> **Problem to solve**: Retype, word for word, the lines from the first line of the entries through the line that holds "ATOM 19 C CA"; leave out the pictures.

(Stored dataset items)
-------

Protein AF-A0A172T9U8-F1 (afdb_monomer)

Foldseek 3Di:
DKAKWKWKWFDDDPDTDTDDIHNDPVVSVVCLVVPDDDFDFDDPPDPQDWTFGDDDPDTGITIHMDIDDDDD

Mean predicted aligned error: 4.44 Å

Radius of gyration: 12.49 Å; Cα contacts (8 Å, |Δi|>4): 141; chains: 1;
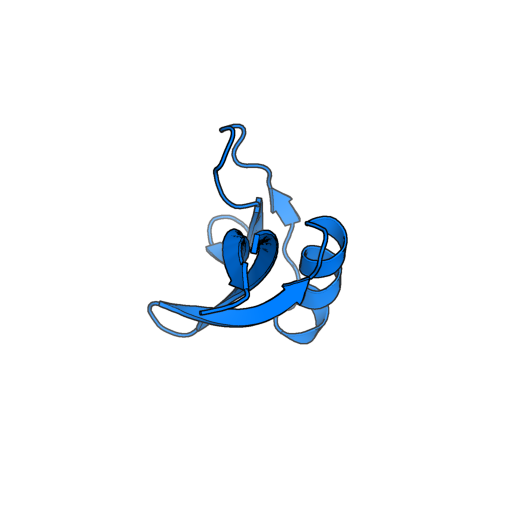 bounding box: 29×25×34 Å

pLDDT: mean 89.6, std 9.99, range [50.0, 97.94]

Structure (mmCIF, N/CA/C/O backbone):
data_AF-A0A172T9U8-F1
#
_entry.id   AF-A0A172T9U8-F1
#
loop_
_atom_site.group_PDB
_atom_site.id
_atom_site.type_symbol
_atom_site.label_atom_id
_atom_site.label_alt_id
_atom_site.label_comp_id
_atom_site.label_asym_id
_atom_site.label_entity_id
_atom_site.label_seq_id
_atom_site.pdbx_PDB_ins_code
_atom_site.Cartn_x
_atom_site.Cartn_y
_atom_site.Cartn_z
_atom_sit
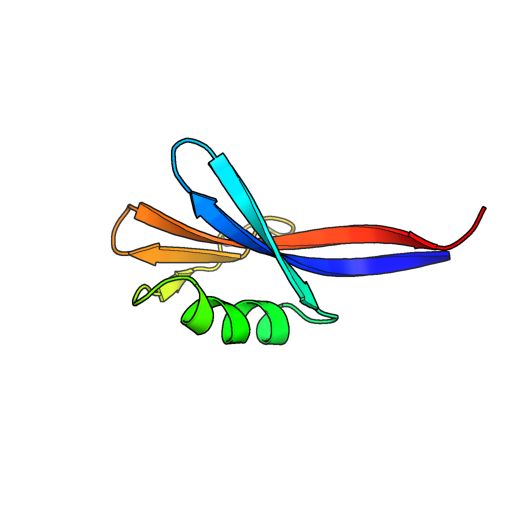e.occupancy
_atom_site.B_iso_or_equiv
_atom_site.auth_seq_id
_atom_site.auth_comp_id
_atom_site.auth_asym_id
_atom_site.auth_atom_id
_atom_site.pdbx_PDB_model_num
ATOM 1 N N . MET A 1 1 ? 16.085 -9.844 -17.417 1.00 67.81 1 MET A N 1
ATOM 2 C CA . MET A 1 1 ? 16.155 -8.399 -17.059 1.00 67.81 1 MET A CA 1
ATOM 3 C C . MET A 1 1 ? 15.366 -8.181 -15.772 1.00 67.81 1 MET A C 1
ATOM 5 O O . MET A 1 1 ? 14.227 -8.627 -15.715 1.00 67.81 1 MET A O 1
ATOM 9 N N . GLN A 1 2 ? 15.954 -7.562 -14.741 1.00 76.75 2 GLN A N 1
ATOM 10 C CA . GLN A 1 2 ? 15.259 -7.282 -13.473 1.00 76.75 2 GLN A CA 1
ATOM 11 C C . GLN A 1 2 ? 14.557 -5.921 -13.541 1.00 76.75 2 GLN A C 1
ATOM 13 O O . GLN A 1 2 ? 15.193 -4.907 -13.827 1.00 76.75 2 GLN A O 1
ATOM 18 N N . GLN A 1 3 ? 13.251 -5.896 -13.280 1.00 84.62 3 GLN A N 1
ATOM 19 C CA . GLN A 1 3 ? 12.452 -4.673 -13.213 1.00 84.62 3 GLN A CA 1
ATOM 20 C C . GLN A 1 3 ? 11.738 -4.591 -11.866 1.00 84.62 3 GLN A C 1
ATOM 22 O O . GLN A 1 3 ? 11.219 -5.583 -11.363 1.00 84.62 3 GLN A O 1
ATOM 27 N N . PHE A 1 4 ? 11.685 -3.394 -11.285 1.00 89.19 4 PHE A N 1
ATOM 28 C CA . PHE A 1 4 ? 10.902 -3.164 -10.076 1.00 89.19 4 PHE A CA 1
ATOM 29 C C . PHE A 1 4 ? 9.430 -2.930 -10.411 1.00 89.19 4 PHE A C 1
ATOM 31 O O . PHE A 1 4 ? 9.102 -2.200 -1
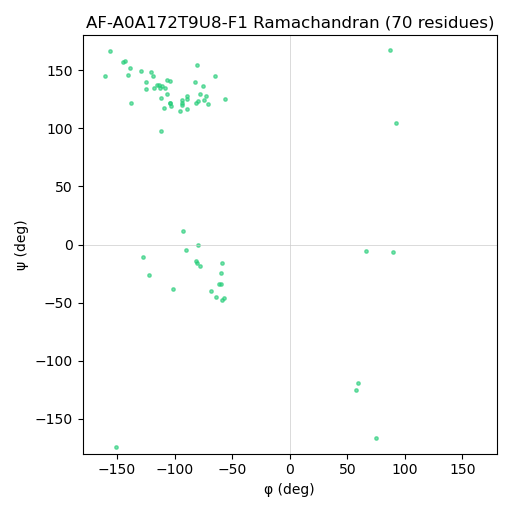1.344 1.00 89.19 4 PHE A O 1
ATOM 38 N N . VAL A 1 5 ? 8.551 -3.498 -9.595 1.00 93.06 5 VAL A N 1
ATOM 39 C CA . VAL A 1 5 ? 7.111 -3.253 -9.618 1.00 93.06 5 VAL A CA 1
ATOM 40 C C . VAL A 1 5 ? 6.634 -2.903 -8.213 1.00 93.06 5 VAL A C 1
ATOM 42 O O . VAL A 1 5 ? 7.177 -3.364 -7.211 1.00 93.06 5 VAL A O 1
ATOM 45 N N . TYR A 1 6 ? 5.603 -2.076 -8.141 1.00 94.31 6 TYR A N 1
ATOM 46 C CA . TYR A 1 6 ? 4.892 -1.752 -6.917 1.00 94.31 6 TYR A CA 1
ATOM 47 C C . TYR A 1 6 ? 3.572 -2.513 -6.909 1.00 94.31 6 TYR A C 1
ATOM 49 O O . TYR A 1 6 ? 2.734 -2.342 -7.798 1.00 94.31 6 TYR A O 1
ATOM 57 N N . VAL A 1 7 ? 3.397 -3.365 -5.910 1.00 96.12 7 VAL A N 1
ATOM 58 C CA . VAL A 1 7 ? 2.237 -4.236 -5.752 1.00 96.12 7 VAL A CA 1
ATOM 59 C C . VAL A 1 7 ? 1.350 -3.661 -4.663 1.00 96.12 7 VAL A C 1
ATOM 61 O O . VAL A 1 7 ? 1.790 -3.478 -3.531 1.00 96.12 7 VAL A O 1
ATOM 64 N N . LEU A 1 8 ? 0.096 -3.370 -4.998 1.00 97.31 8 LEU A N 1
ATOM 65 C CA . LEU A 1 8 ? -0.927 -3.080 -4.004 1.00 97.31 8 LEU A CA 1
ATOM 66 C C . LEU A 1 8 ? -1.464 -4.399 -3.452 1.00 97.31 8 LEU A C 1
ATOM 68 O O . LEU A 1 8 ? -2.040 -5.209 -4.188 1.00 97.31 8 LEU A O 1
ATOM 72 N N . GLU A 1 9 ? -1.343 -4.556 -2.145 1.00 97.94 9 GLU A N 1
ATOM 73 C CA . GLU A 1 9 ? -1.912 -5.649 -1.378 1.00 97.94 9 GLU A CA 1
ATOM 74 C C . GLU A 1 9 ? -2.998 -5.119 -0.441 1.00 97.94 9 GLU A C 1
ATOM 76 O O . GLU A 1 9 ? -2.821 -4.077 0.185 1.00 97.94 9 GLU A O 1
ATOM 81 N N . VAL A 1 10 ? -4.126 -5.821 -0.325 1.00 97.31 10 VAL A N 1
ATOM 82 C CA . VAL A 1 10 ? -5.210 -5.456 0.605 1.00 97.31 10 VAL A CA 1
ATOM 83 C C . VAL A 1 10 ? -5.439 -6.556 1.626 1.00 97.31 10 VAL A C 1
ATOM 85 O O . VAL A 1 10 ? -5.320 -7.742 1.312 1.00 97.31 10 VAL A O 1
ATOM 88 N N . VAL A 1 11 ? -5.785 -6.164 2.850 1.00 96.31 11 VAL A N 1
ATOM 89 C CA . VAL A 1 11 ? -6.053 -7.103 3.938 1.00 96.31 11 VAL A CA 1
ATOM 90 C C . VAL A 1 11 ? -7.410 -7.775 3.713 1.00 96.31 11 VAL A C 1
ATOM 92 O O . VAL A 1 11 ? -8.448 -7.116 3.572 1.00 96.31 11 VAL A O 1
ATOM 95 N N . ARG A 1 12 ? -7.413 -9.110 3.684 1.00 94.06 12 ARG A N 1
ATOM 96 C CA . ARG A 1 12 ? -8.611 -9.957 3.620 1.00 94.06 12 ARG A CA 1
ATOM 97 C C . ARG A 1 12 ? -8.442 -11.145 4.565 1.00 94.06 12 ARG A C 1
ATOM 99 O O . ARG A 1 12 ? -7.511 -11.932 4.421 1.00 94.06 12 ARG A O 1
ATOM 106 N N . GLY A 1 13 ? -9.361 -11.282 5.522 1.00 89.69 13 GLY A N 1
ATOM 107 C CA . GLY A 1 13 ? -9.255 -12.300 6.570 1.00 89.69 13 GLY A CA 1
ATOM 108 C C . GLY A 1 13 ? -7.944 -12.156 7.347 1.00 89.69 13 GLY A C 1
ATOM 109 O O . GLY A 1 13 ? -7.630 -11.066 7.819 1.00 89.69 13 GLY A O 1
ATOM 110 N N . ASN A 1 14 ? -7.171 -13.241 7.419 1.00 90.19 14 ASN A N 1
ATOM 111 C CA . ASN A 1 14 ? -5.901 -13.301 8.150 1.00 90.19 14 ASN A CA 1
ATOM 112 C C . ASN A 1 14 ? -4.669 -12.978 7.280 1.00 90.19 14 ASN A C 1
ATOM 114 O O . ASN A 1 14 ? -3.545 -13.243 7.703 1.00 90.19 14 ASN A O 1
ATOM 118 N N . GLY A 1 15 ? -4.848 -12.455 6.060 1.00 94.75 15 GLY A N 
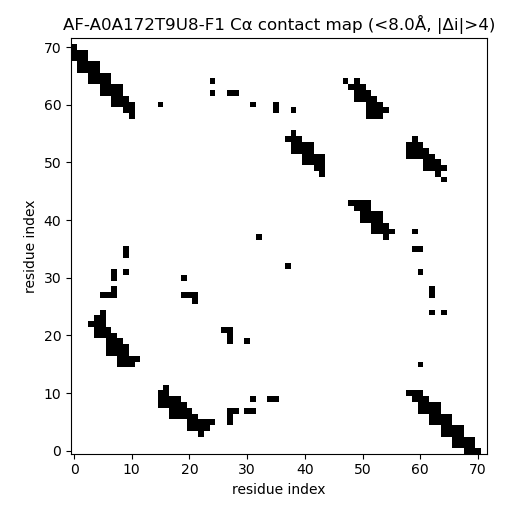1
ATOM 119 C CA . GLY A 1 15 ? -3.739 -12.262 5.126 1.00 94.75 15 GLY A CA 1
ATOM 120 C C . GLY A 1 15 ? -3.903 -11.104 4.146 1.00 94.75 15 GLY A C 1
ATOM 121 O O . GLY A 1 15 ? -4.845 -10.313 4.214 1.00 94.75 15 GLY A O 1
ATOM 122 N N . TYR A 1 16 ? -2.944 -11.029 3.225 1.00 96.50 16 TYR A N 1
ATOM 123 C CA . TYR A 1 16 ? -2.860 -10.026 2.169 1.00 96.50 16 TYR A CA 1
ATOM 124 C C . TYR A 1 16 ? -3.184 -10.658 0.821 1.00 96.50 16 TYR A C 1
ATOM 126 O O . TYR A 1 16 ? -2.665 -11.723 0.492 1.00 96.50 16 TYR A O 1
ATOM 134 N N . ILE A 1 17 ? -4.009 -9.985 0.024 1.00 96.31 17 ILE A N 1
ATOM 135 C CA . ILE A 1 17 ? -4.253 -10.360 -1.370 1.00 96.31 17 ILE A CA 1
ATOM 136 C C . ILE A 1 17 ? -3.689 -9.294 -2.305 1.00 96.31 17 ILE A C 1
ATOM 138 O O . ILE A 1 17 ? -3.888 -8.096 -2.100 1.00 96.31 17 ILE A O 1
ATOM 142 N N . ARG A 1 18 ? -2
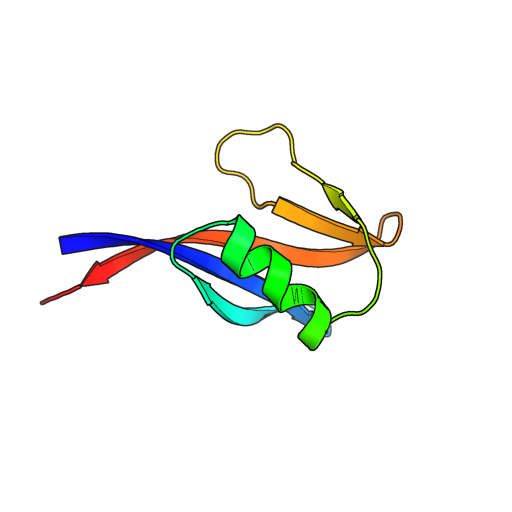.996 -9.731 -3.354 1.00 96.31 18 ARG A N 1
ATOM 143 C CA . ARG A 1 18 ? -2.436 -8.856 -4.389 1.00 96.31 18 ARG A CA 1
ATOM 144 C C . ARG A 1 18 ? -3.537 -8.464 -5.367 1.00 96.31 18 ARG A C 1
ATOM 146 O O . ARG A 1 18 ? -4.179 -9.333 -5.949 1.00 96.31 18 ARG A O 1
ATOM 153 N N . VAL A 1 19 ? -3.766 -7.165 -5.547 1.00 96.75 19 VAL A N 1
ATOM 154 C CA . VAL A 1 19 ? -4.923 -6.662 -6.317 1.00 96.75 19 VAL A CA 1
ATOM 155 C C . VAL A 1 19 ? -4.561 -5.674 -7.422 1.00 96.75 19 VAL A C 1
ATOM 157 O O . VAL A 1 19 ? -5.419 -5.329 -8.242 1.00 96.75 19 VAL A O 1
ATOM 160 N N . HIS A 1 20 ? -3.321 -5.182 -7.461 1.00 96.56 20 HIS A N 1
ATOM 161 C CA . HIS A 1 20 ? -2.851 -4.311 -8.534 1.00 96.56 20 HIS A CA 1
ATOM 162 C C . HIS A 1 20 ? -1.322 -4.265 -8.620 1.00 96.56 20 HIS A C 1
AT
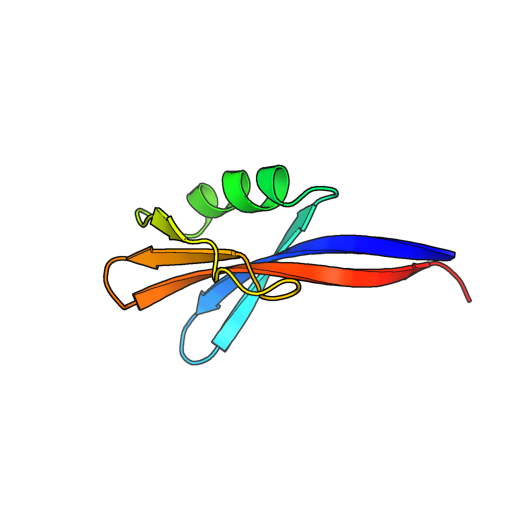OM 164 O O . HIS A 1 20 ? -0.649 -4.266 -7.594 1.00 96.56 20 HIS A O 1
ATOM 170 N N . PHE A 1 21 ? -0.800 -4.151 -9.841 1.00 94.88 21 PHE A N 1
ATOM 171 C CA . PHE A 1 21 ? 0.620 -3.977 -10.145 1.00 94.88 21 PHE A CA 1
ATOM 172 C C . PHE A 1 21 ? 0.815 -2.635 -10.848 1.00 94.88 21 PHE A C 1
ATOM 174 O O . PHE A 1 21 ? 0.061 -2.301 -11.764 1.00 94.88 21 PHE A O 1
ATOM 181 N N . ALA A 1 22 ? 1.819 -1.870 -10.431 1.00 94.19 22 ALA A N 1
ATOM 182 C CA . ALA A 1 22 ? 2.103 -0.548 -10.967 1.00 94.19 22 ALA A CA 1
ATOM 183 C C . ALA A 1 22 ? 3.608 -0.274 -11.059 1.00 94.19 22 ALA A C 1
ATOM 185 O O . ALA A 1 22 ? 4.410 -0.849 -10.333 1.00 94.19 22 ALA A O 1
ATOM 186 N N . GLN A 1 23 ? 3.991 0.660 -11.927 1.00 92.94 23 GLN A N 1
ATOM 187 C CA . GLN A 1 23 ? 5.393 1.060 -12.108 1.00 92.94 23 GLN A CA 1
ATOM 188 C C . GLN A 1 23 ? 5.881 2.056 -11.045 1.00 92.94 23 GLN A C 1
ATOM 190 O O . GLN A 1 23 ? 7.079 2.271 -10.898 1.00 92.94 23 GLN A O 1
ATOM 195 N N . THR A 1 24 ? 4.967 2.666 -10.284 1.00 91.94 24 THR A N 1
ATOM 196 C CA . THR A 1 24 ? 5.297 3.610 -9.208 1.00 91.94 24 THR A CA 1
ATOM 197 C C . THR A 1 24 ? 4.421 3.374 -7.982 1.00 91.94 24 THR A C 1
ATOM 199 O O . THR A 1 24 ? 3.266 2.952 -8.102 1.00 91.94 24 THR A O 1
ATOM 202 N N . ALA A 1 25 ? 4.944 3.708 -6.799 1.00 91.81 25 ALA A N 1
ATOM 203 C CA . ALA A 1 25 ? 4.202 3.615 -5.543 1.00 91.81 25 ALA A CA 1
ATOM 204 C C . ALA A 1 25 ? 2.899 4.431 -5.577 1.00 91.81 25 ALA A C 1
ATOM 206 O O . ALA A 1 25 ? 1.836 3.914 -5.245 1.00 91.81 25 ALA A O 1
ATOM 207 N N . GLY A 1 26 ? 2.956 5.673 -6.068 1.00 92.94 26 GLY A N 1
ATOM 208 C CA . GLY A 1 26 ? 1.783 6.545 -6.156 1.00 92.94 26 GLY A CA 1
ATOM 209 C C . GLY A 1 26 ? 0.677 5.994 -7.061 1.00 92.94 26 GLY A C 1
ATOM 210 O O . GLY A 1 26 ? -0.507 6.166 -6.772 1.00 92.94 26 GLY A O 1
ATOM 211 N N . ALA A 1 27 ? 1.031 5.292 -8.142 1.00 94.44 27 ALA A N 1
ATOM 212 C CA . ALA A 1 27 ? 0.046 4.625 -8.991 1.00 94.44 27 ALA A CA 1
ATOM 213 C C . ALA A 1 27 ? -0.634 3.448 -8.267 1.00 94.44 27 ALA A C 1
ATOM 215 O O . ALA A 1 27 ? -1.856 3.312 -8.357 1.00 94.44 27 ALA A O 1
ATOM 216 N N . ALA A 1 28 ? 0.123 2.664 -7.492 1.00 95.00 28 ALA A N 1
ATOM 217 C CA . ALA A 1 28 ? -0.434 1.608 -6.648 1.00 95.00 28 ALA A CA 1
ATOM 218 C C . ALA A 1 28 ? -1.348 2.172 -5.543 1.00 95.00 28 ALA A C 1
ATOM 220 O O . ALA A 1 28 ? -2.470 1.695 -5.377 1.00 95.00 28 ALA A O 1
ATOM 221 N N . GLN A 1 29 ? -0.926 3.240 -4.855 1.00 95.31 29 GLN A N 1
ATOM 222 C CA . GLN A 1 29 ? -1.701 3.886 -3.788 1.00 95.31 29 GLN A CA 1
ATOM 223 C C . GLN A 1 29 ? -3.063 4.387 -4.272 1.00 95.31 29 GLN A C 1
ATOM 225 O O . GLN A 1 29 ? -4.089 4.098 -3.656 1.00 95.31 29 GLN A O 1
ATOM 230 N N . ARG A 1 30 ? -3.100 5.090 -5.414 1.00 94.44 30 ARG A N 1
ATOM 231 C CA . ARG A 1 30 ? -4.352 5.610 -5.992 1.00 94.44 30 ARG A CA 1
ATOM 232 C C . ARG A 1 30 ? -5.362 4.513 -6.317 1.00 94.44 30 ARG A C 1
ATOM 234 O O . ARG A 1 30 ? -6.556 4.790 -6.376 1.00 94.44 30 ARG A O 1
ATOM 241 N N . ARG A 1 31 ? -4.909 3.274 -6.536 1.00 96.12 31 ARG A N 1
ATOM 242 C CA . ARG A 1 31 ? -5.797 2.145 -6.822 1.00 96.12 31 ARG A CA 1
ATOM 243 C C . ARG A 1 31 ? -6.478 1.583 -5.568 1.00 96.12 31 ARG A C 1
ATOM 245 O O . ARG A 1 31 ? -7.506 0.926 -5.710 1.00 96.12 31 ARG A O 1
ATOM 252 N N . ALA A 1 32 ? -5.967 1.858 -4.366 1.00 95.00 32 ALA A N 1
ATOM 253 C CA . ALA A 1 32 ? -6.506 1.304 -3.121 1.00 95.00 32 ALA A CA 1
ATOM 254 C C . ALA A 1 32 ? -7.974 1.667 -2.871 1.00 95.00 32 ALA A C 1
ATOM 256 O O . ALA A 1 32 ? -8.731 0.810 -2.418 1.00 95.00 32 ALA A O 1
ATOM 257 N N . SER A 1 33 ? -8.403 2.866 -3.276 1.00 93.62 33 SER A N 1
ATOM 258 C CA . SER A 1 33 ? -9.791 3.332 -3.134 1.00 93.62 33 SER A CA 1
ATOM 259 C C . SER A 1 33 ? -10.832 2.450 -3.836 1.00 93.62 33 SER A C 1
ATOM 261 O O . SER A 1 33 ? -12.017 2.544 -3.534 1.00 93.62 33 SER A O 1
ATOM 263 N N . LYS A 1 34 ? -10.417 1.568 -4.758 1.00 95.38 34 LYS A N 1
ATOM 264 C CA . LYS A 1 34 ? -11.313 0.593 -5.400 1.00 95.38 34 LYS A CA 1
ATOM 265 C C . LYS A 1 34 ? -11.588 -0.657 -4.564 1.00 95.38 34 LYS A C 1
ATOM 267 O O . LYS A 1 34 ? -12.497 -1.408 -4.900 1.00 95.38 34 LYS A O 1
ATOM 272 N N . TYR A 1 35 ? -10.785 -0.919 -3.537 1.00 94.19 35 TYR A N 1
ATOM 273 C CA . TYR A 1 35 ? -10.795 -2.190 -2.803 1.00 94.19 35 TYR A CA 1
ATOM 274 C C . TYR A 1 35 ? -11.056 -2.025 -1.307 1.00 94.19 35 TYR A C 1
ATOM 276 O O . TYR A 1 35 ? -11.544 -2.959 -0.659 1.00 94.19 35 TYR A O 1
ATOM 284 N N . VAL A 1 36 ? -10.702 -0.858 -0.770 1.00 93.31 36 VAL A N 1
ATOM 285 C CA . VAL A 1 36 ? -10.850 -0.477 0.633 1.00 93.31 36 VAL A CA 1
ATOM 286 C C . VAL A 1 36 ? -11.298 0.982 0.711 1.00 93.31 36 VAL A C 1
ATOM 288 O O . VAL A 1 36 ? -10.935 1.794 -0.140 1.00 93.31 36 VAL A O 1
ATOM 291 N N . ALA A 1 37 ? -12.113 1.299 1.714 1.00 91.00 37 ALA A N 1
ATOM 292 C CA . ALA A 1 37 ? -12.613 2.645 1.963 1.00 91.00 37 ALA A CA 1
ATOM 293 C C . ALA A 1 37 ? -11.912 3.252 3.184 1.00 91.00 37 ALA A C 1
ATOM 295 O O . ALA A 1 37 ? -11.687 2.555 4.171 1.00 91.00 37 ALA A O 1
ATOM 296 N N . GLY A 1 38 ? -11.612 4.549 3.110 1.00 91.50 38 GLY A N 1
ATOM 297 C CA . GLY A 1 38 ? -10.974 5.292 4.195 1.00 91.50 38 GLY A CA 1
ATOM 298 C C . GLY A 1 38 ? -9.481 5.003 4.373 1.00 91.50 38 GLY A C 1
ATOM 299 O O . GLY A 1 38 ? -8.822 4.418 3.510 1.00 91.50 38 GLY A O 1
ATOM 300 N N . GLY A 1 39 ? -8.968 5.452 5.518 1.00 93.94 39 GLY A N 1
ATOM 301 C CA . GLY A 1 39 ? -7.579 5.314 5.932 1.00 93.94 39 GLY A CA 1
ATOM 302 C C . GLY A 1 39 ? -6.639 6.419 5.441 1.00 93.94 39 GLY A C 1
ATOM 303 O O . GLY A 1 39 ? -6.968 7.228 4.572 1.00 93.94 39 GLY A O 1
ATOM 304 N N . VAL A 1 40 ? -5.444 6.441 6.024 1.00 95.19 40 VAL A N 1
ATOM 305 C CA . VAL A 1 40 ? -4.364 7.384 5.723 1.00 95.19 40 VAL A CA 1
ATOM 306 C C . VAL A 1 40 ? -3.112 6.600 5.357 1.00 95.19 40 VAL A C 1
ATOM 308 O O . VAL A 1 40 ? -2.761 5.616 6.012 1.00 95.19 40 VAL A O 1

-------

> **Answer to the exercise**:
Protein AF-A0A172T9U8-F1 (afdb_monomer)

Foldseek 3Di:
DKAKWKWKWFDDDPDTDTDDIHNDPVVSVVCLVVPDDDFDFDDPPDPQDWTFGDDDPDTGITIHMDIDDDDD

Mean predicted aligned error: 4.44 Å

Radius of gyration: 12.49 Å; Cα contacts (8 Å, |Δi|>4): 141; chains: 1;
 bounding box: 29×25×34 Å

pLDDT: mean 89.6, std 9.99, range [50.0, 97.94]

Structure (mmCIF, N/CA/C/O backbone):
data_AF-A0A172T9U8-F1
#
_entry.id   AF-A0A172T9U8-F1
#
loop_
_atom_site.group_PDB
_atom_site.id
_atom_site.type_symbol
_atom_site.label_atom_id
_atom_site.label_alt_id
_atom_site.label_comp_id
_atom_site.label_asym_id
_atom_site.label_entity_id
_atom_site.label_seq_id
_atom_site.pdbx_PDB_ins_code
_atom_site.Cartn_x
_atom_site.Cartn_y
_atom_site.Cartn_z
_atom_sit
e.occupancy
_atom_site.B_iso_or_equiv
_atom_site.auth_seq_id
_atom_site.auth_comp_id
_atom_site.auth_asym_id
_atom_site.auth_atom_id
_atom_site.pdbx_PDB_model_num
ATOM 1 N N . MET A 1 1 ? 16.085 -9.844 -17.417 1.00 67.81 1 MET A N 1
ATOM 2 C CA . MET A 1 1 ? 16.155 -8.399 -17.059 1.00 67.81 1 MET A CA 1
ATOM 3 C C . MET A 1 1 ? 15.366 -8.181 -15.772 1.00 67.81 1 MET A C 1
ATOM 5 O O . MET A 1 1 ? 14.227 -8.627 -15.715 1.00 67.81 1 MET A O 1
ATOM 9 N N . GLN A 1 2 ? 15.954 -7.562 -14.741 1.00 76.75 2 GLN A N 1
ATOM 10 C CA . GLN A 1 2 ? 15.259 -7.282 -13.473 1.00 76.75 2 GLN A CA 1
ATOM 11 C C . GLN A 1 2 ? 14.557 -5.921 -13.541 1.00 76.75 2 GLN A C 1
ATOM 13 O O . GLN A 1 2 ? 15.193 -4.907 -13.827 1.00 76.75 2 GLN A O 1
ATOM 18 N N . GLN A 1 3 ? 13.251 -5.896 -13.280 1.00 84.62 3 GLN A N 1
ATOM 19 C CA . GLN A 1 3 ? 12.452 -4.673 -13.213 1.00 84.62 3 GLN A CA 1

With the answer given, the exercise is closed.